*GOAL OF THE EXERCISE*
Nothing but the lines from the one with "ATOM 81 C CA" through the end of the records may appear in the answer, each reproduced exactly, pictures omitted.

RECORDS FOR THE TASK section start

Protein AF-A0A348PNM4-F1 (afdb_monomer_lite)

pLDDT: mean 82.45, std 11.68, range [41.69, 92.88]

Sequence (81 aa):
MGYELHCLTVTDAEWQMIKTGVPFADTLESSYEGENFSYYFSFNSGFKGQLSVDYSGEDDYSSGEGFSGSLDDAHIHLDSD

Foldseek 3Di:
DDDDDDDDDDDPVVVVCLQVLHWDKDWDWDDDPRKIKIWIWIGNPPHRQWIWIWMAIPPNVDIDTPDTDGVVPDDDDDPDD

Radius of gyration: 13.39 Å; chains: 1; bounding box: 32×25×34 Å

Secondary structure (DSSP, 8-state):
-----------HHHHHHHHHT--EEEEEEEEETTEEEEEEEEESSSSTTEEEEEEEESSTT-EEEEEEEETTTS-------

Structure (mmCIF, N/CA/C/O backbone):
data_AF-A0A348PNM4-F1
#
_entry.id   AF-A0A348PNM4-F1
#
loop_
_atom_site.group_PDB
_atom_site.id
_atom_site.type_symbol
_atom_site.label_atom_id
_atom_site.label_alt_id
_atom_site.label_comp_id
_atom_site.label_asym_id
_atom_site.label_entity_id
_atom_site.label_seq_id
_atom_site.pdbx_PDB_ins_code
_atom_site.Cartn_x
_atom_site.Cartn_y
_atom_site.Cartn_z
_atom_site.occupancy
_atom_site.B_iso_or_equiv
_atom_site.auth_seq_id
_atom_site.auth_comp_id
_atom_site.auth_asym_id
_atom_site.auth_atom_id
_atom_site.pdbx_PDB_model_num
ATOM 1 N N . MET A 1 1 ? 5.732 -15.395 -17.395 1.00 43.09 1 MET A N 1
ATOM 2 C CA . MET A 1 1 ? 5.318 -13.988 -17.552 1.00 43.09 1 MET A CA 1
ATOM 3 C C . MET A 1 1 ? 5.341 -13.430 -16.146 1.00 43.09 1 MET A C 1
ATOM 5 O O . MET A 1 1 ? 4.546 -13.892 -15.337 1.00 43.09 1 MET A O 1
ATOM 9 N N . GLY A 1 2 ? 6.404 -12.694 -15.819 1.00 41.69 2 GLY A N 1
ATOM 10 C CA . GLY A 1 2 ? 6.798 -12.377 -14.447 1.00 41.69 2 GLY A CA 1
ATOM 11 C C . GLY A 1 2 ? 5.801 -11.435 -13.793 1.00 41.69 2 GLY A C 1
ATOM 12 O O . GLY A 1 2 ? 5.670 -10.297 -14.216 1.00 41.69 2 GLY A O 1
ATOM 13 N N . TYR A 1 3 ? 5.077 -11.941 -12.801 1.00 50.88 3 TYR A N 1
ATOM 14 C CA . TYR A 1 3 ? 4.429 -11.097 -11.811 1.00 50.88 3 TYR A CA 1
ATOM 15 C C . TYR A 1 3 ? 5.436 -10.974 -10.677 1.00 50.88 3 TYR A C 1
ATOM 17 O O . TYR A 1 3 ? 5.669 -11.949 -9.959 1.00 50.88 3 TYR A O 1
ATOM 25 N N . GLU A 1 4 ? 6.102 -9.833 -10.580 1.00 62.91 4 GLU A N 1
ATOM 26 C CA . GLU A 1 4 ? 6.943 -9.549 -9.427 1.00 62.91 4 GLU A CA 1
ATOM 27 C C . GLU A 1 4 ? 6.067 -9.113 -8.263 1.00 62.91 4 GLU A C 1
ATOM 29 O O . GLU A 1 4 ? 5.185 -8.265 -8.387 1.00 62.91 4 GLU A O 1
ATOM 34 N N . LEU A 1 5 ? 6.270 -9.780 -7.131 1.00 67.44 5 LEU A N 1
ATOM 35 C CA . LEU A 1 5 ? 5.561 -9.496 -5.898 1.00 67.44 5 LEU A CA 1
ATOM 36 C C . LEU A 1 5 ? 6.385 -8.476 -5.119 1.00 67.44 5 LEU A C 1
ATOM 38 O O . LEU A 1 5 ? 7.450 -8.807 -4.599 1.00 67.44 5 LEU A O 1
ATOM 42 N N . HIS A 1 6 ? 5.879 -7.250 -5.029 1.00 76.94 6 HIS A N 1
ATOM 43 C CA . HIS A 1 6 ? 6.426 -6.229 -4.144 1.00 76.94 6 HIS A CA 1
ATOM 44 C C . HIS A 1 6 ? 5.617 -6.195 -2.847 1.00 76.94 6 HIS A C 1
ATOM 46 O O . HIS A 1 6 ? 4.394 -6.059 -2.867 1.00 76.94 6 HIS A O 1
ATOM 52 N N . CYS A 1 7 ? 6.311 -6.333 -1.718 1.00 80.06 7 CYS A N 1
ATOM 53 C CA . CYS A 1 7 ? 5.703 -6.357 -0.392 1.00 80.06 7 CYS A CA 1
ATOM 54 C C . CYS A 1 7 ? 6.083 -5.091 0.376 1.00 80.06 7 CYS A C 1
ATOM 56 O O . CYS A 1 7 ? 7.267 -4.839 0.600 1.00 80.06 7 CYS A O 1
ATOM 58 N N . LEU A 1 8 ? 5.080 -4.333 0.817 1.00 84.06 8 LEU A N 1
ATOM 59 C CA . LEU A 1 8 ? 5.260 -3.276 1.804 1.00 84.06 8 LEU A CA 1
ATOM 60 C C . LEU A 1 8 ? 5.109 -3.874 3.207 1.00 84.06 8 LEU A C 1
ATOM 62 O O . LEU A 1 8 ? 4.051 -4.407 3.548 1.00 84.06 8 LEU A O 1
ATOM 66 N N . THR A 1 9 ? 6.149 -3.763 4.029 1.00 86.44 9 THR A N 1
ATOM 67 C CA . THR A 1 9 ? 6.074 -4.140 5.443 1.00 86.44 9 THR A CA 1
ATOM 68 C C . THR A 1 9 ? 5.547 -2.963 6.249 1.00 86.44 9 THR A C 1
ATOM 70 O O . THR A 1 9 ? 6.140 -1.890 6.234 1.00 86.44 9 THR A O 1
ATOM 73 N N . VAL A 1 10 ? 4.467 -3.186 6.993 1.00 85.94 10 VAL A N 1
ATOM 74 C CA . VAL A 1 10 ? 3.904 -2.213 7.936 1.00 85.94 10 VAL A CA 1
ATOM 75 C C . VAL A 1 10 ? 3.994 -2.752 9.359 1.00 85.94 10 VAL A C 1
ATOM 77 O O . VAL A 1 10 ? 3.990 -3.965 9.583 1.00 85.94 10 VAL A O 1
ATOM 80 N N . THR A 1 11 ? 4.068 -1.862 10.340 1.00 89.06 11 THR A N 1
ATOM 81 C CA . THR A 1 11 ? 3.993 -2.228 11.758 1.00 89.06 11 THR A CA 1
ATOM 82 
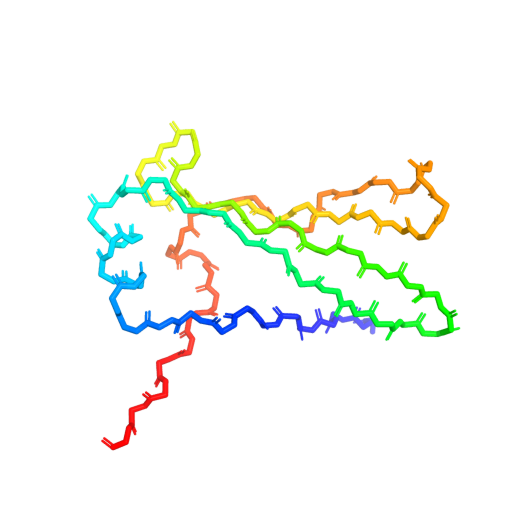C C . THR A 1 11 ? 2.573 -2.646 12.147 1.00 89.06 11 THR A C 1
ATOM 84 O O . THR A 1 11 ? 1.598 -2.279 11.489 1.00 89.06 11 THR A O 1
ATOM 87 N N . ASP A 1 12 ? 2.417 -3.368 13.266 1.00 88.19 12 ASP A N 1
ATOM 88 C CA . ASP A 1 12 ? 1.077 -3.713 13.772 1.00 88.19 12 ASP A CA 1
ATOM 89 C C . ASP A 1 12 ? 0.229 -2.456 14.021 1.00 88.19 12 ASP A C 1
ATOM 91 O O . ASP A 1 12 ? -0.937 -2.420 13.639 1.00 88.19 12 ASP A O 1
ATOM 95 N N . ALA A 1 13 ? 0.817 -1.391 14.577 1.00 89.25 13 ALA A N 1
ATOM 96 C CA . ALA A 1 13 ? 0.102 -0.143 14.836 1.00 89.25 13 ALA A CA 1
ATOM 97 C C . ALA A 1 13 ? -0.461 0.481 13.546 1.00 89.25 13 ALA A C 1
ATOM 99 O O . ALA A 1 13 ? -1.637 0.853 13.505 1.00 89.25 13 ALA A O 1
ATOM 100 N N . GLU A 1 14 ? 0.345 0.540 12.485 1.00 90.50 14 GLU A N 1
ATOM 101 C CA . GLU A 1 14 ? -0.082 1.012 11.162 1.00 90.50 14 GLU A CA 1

RECORDS FOR THE TASK section end

*REPLY TO THE TASK*
ATOM 81 C CA . THR A 1 11 ? 3.993 -2.228 11.758 1.00 89.06 11 THR A CA 1
ATOM 82 
C C . THR A 1 11 ? 2.573 -2.646 12.147 1.00 89.06 11 THR A C 1
ATOM 84 O O . THR A 1 11 ? 1.598 -2.279 11.489 1.00 89.06 11 THR A O 1
ATOM 87 N N . ASP A 1 12 ? 2.417 -3.368 13.266 1.00 88.19 12 ASP A N 1
ATOM 88 C CA . ASP A 1 12 ? 1.077 -3.713 13.772 1.00 88.19 12 ASP A CA 1
ATOM 89 C C . ASP A 1 12 ? 0.229 -2.456 14.021 1.00 88.19 12 ASP A C 1
ATOM 91 O O . ASP A 1 12 ? -0.937 -2.420 13.639 1.00 88.19 12 ASP A O 1
ATOM 95 N N . ALA A 1 13 ? 0.817 -1.391 14.577 1.00 89.25 13 ALA A N 1
ATOM 96 C CA . ALA A 1 13 ? 0.102 -0.143 14.836 1.00 89.25 13 ALA A CA 1
ATOM 97 C C . ALA A 1 13 ? -0.461 0.481 13.546 1.00 89.25 13 ALA A C 1
ATOM 99 O O . ALA A 1 13 ? -1.637 0.853 13.505 1.00 89.25 13 ALA A O 1
ATOM 100 N N . GLU A 1 14 ? 0.345 0.540 12.485 1.00 90.50 14 GLU A N 1
ATOM 101 C CA . GLU A 1 14 ? -0.082 1.012 11.162 1.00 90.50 14 GLU A CA 1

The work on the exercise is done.